O ato do notário, também precisa ser investigado com muita profundeza e delicadeza, visando apurar em toda sua extensão, a forma como o imóvel foi ali escriturado, até porque existem comentários gritantes sobre a vida daquele notário e à sociedade, cansada de tudo e de todos, não pode mais arcar com as conseqüências dos que pensam que pode tudo, inclusive enganá-la.

ANTE AO EXPOSTO, JULGO PROCEDENTE EM PARTE, a pretensão vestibular, e o faço em harmonia parcial como Ministério Público, para anular o ato jurídico escritura pública de compra e venda e conseqüente registro, celebrado entre XXXXXX XXXXX XXXX   e sua esposa XXXXXX XXXXX XXXX   e XXXXXX XXXXX XXXX  , por ter sido feita sem a observância do art. 82 do Código Civil, bem assim, com dolo e vício de consentimento.
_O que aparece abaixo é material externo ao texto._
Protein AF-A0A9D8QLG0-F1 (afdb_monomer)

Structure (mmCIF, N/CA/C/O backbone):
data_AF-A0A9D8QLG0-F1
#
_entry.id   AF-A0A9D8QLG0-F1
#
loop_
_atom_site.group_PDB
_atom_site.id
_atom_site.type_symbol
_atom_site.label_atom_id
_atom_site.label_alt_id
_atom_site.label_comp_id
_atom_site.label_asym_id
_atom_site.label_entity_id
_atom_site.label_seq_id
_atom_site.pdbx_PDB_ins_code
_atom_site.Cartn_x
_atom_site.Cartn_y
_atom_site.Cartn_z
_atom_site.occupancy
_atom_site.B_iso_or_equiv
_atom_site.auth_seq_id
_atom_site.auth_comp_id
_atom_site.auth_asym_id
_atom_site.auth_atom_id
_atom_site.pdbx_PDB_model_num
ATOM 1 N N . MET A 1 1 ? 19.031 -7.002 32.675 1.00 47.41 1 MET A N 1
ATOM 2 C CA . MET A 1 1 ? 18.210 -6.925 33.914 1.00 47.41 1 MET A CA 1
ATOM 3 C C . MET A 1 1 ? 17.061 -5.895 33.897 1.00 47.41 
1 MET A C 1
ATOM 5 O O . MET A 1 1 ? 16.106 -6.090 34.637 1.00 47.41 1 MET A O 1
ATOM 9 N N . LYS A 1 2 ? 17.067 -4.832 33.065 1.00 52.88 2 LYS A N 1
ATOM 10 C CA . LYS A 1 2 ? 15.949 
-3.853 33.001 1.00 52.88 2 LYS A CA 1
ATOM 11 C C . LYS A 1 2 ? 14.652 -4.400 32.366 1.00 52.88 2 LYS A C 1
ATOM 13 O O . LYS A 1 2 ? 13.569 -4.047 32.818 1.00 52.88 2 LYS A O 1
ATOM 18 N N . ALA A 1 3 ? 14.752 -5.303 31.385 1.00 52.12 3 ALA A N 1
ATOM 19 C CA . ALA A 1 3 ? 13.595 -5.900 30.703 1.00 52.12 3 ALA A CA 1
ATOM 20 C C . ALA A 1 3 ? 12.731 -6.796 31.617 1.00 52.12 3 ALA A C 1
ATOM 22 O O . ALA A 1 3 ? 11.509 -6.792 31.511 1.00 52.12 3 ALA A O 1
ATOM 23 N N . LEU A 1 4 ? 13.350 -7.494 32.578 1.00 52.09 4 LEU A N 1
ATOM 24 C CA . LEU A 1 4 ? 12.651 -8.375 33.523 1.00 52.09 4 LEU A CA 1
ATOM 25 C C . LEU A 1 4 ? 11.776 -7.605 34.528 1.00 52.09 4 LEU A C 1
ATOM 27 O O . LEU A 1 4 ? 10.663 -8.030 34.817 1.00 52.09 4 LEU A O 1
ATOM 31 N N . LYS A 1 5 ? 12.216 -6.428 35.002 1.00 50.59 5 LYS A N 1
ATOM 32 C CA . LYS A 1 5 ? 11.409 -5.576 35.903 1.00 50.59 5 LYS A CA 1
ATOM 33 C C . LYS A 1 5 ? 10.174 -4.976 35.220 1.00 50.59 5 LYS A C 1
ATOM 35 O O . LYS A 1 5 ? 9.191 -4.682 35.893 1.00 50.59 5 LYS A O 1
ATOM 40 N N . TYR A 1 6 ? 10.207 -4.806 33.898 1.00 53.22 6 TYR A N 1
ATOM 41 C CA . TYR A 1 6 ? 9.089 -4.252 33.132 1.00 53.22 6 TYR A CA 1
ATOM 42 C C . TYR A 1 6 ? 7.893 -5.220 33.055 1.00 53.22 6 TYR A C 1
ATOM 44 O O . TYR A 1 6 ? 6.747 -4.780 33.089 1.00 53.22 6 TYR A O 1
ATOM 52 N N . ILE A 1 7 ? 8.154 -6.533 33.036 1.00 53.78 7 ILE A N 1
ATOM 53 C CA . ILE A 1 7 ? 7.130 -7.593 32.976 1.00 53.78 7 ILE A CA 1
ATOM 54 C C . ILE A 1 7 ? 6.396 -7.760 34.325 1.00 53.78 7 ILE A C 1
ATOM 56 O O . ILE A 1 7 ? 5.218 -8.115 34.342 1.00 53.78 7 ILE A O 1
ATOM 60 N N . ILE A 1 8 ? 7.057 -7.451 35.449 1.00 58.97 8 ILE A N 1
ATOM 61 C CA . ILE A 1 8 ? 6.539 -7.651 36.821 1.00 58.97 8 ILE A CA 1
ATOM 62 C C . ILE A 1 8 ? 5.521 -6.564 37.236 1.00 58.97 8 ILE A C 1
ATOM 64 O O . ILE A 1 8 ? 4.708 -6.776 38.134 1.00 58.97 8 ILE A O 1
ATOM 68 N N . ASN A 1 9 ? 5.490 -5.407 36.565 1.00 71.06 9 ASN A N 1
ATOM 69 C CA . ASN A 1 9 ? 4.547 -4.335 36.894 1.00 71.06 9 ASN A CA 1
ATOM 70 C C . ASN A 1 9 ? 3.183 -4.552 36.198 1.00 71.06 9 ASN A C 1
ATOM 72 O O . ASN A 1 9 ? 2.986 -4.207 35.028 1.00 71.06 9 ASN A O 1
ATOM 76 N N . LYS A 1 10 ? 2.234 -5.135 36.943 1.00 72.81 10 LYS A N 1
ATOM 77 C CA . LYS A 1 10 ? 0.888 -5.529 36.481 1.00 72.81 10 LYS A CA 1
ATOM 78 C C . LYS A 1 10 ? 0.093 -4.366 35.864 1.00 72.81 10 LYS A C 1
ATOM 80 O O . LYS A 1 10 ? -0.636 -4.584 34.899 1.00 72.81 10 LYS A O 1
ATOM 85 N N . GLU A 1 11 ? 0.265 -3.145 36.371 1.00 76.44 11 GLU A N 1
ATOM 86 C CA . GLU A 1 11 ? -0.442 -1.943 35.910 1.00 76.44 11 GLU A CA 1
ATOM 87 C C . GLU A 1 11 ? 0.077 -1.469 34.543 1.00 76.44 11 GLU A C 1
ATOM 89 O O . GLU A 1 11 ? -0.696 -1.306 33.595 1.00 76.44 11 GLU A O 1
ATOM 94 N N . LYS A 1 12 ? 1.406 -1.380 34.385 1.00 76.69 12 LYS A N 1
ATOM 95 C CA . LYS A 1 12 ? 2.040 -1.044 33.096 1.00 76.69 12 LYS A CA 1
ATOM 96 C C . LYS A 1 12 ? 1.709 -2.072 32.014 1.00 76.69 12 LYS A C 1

Condeno, o promovido no pagamento das custas processuais e honorários advocatícios, que, tendo em vista o disposto no art. 20, § 3º do CPC, fixo em 20% (vinte por cento) sobre o valor da causa devidamente corrigido.

Por outro lado, julgo extinto sem mérito, a AÇÃO REIVINDICATÓRIA DE DOMÍNIO, por impossibilidade jurídica do pedido, sendo os autores, carecedores do direito de ação em relação a esta, em função da existência de um contrato de locação, por sinal em pleno vigor, faltando para sua rescisão a notificação premonitória, imprescindível nos contratos por tempo indeterminado.
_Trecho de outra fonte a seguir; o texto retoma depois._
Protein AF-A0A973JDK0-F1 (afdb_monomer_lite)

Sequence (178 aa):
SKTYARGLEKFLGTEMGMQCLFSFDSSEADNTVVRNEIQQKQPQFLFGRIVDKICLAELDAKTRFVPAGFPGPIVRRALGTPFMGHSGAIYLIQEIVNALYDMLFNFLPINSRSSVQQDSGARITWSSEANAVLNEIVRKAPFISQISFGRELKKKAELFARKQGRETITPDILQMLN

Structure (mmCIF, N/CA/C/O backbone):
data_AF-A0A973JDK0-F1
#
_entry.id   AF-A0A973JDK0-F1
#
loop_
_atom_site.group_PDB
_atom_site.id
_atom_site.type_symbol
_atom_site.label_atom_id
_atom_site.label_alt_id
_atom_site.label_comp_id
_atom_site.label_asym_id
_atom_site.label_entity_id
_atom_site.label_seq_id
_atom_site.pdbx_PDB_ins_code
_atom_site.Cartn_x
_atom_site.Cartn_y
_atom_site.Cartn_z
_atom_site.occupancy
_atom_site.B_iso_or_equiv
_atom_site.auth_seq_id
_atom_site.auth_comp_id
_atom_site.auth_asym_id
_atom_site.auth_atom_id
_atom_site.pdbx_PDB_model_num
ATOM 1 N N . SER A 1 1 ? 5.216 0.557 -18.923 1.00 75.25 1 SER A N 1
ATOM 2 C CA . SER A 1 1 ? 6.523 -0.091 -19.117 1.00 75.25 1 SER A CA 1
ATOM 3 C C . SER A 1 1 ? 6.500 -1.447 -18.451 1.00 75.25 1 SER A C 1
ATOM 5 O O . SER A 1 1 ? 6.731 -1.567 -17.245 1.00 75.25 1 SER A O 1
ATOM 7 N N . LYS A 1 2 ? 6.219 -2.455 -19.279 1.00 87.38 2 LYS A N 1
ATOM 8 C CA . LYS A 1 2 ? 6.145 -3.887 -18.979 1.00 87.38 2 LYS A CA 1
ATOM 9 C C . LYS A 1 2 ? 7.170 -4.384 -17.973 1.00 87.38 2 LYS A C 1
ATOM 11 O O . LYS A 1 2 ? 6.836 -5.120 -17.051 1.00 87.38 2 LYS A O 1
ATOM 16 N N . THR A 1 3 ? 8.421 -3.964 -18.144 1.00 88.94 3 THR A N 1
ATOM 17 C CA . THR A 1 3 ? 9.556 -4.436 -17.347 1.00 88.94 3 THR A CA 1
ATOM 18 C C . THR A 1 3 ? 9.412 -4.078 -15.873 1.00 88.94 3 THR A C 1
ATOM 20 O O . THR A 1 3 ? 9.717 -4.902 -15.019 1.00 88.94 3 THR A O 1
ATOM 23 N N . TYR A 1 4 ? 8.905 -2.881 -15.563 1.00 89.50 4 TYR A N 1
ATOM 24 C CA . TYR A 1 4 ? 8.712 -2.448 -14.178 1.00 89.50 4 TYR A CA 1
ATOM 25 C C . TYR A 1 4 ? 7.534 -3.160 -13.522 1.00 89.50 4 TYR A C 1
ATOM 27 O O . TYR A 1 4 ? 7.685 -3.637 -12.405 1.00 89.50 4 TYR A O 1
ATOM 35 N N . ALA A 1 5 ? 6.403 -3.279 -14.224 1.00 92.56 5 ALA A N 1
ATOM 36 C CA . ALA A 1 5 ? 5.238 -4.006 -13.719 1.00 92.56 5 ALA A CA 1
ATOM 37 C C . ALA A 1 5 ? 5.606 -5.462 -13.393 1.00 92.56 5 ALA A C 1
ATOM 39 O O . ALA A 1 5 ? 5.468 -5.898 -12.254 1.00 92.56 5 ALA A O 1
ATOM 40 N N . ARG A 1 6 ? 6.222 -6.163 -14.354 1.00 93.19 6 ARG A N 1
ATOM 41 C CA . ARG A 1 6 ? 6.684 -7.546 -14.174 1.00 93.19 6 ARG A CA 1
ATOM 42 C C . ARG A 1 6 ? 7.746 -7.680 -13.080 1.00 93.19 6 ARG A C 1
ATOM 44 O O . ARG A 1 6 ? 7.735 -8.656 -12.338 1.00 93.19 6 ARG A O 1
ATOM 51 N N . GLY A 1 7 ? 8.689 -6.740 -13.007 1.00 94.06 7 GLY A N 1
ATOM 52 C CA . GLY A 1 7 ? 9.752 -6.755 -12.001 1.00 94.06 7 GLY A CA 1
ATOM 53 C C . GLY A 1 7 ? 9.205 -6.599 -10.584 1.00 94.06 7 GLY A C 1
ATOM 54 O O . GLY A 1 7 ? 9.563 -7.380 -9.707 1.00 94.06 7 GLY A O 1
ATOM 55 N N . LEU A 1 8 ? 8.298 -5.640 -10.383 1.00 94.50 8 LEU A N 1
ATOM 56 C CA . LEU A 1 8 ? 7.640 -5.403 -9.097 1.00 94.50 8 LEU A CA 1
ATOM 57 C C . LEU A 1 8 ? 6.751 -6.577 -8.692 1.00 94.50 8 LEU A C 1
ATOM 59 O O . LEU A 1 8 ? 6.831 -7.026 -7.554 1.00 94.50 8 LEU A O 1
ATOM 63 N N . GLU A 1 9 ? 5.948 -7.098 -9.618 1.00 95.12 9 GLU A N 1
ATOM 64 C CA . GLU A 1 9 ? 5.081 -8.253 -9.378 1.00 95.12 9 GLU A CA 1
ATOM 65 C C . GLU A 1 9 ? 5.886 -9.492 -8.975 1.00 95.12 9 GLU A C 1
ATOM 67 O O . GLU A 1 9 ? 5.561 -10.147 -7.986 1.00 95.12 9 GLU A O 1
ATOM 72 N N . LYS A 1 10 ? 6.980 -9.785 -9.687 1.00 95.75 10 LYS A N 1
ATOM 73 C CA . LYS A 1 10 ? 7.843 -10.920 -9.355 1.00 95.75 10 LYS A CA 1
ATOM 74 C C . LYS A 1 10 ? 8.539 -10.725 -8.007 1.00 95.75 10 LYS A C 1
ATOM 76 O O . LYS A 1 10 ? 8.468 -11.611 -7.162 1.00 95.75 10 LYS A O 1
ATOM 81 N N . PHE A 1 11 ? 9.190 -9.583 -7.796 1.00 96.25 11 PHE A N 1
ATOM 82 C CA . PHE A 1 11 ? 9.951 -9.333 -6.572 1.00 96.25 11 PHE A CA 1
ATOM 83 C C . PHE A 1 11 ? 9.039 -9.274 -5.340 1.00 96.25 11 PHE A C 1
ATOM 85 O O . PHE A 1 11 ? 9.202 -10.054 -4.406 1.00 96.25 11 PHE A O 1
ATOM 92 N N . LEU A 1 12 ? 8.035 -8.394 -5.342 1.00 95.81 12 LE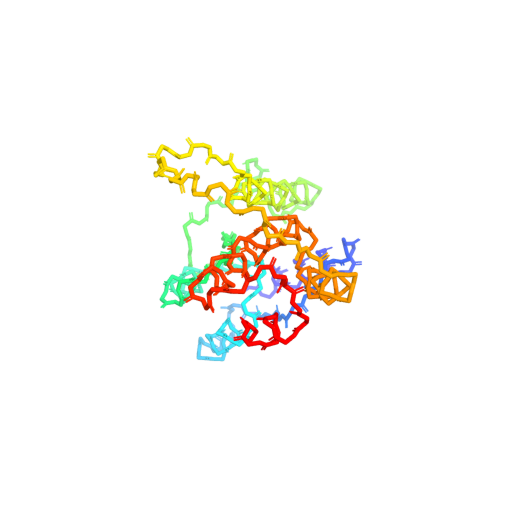U A N 1
ATOM 93 C CA . LEU A 1 12 ? 7.158 -8.223 -4.183 1.00 95.81 12 LEU A CA 1
ATOM 94 C C . LEU A 1 12 ? 6.229 -9.425 -3.998 1.00 95.81 12 LEU A C 1
ATOM 96 O O . LEU A 1 12 ? 6.012 -9.860 -2.871 1.00 95.81 12 LEU A O 1
ATOM 100 N N . GLY A 1 13 ? 5.701 -9.975 -5.092 1.00 94.88 13 GLY A N 1
ATOM 101 C CA . GLY A 1 13 ? 4.756 -11.082 -5.040 1.00 94.88 13 GLY A CA 1
ATOM 102 C C . GLY A 1 13 ? 5.411 -12.430 -4.775 1.00 94.88 13 GLY A C 1
ATOM 103 O O . GLY A 1 13 ? 5.096 -13.099 -3.796 1.00 94.88 13 GLY A O 1
ATOM 104 N N . THR A 1 14 ? 6.326 -12.840 -5.655 1.00 94.38 14 THR A N 1
ATOM 105 C CA . THR A 1 14 ? 6.923 -14.185 -5.600 1.00 94.38 14 THR A CA 1
ATOM 106 C C . THR A 1 14 ? 8.028 -14.286 -4.554 1.00 94.38 14 THR A C 1
ATOM 108 O O . THR A 1 14 ? 8.082 -15.277 -3.834 1.00 94.38 14 THR A O 1
ATOM 111 N N . GLU A 1 15 ? 8.918 -13.294 -4.466 1.00 95.75 15 GLU A N 1
ATOM 112 C CA . GLU A 1 15 ? 10.101 -13.389 -3.597 1.00 95.75 15 GLU A CA 1
ATOM 113 C C . GLU A 1 15 ? 9.814 -12.907 -2.169 1.00 95.75 15 GLU A C 1
ATOM 115 O O . GLU A 1 15 ? 10.257 -13.537 -1.212 1.00 95.75 15 GLU A O 1
ATOM 120 N N . MET A 1 16 ? 9.052 -11.820 -2.011 1.00 94.88 16 MET A N 1
ATOM 121 C CA . MET A 1 16 ? 8.719 -11.246 -0.696 1.00 94.88 16 MET A CA 1
ATOM 122 C C . MET A 1 16 ? 7.363 -11.717 -0.140 1.00 94.88 16 MET A C 1
ATOM 124 O O . MET A 1 16 ? 7.011 -11.373 0.987 1.00 94.88 16 MET A O 1
ATOM 128 N N . GLY A 1 17 ? 6.591 -12.490 -0.912 1.00 92.88 17 GLY A N 1
ATOM 129 C CA . GLY A 1 17 ? 5.326 -13.085 -0.468 1.00 92.88 17 GLY A CA 1
ATOM 130 C C . GLY A 1 17 ? 4.167 -12.099 -0.292 1.00 92.88 17 GLY A C 1
ATOM 131 O O . GLY A 1 17 ? 3.185 -12.423 0.377 1.00 92.88 17 GLY A O 1
ATOM 132 N N . MET A 1 18 ? 4.250 -10.892 -0.856 1.00 92.62 18 MET A N 1
ATOM 133 C CA . MET A 1 18 ? 3.146 -9.932 -0.813 1.00 92.62 18 MET A CA 1
ATOM 134 C C . MET A 1 18 ? 2.024 -10.356 -1.764 1.00 92.62 18 MET A C 1
ATOM 136 O O . MET A 1 18 ? 2.257 -10.836 -2.869 1.00 92.62 18 MET A O 1
ATOM 140 N N . GLN A 1 19 ? 0.772 -10.118 -1.383 1.00 92.62 19 GLN A N 1
ATOM 141 C CA . GLN A 1 19 ? -0.346 -10.397 -2.277 1.00 92.62 19 GLN A CA 1
ATOM 142 C C . GLN A 1 19 ? -0.429 -9.338 -3.387 1.00 92.62 19 GLN A C 1
ATOM 144 O O . GLN A 1 19 ? -0.705 -8.166 -3.125 1.00 92.62 19 GLN A O 1
ATOM 149 N N . CYS A 1 20 ? -0.238 -9.753 -4.642 1.00 94.00 20 CYS A N 1
ATOM 150 C CA . CYS A 1 20 ? -0.493 -8.903 -5.802 1.00 94.00 20 CYS A CA 1
ATOM 151 C C . CYS A 1 20 ? -1.986 -8.945 -6.163 1.00 94.00 20 CYS A C 1
ATOM 153 O O . CYS A 1 20 ? -2.513 -9.995 -6.522 1.00 94.00 20 CYS A O 1
ATOM 155 N N . LEU A 1 21 ? -2.678 -7.806 -6.045 1.00 94.81 21 LEU A N 1
ATOM 156 C CA . LEU A 1 21 ? -4.111 -7.701 -6.358 1.00 94.81 21 LEU A CA 1
ATOM 157 C C . LEU A 1 21 ? -4.386 -7.484 -7.853 1.00 94.81 21 LEU A C 1
ATOM 159 O O . LEU A 1 21 ? -5.407 -7.947 -8.369 1.00 94.81 21 LEU A O 1
ATOM 163 N N . PHE A 1 22 ? -3.502 -6.749 -8.525 1.00 94.56 22 PHE A N 1
ATOM 164 C CA . PHE A 1 22 ? -3.499 -6.525 -9.967 1.00 94.56 22 PHE A CA 1
ATOM 165 C C . PHE A 1 22 ? -2.131 -5.990 -10.417 1.00 94.56 22 PHE A C 1
ATOM 167 O O . PHE A 1 22 ? -1.408 -5.366 -9.638 1.00 94.56 22 PHE A O 1
ATOM 174 N N . SER A 1 23 ? -1.801 -6.208 -11.689 1.00 95.06 23 SER A N 1
ATOM 175 C CA . SER A 1 23 ? -0.567 -5.759 -12.340 1.00 95.06 23 SER A CA 1
ATOM 176 C C . SER A 1 23 ? -0.889 -5.416 -13.794 1.00 95.06 23 SER A C 1
ATOM 178 O O . SER A 1 23 ? -1.494 -6.220 -14.500 1.00 95.06 23 SER A O 1
ATOM 180 N N . PHE A 1 24 ? -0.523 -4.212 -14.238 1.00 93.69 24 PHE A N 1
ATOM 181 C CA . PHE A 1 24 ? -0.813 -3.729 -15.589 1.00 93.69 24 PHE A CA 1
ATOM 182 C C . PHE A 1 24 ? 0.437 -3.157 -16.251 1.00 93.69 24 PHE A C 1
ATOM 184 O O . PHE A 1 24 ? 1.222 -2.439 -15.622 1.00 93.69 24 PHE A O 1
ATOM 191 N N . ASP A 1 25 ? 0.597 -3.399 -17.555 1.00 91.69 25 ASP A N 1
ATOM 192 C CA . ASP A 1 25 ? 1.586 -2.659 -18.329 1.00 91.69 25 ASP A CA 1
ATOM 193 C C . ASP A 1 25 ? 1.090 -1.238 -18.587 1.00 91.69 25 ASP A C 1
ATOM 195 O O . ASP A 1 25 ? 0.232 -0.990 -19.426 1.00 91.69 25 ASP A O 1
ATOM 199 N N . SER A 1 26 ? 1.717 -0.277 -17.915 1.00 82.62 26 SER A N 1
ATOM 200 C CA . SER A 1 26 ? 1.387 1.141 -18.042 1.00 82.62 26 SER A CA 1
ATOM 201 C C . SER A 1 26 ? 1.503 1.726 -19.463 1.00 82.62 26 SER A C 1
ATOM 203 O O . SER A 1 26 ? 1.129 2.884 -19.647 1.00 82.62 26 SER A O 1
ATOM 205 N N . SER A 1 27 ? 2.102 0.997 -20.412 1.00 82.88 27 SER A N 1
ATOM 206 C CA . SER A 1 27 ? 2.220 1.380 -21.825 1.00 82.88 27 SER A CA 1
ATOM 207 C C . SER A 1 27 ? 1.006 0.967 -22.666 1.00 82.88 27 SER A C 1
ATOM 209 O O . SER A 1 27 ? 0.743 1.608 -23.675 1.00 82.88 27 SER A O 1
ATOM 211 N N . GLU A 1 28 ? 0.277 -0.069 -22.249 1.00 87.06 28 GLU A N 1
ATOM 212 C CA . GLU A 1 28 ? -0.849 -0.657 -22.997 1.00 87.06 28 GLU A CA 1
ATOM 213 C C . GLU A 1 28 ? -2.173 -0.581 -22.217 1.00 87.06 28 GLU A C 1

Deixo de condenar os promoventes no pagamento das custas, despesas processuais e honorários advocatícios, porque estão assistindo pela Defensoria Pública do Estado.

Transitada em julgado, extrai-se cópias desta decisão, bem assim, dos documentos de fls. 07, 13, 14, 15 57, 58, 59, 60, 61 62 e 63, isto frente e verso, onde existir, e remetam-os ao Excelentíssimo Senhor Corregedor Geral de Justiça em João Pessoa, para adoção das medidas cabíveis, contra o notário de Fagundes, bem assim, ao Ilustríssimo Senhor Superintendente de Polícia Civil em Campina Grande, para instaurar procedimento crime contra o promovido e o notário de Fagundes.

P.R.I.
Campina Grande, 04 de abril de 1997.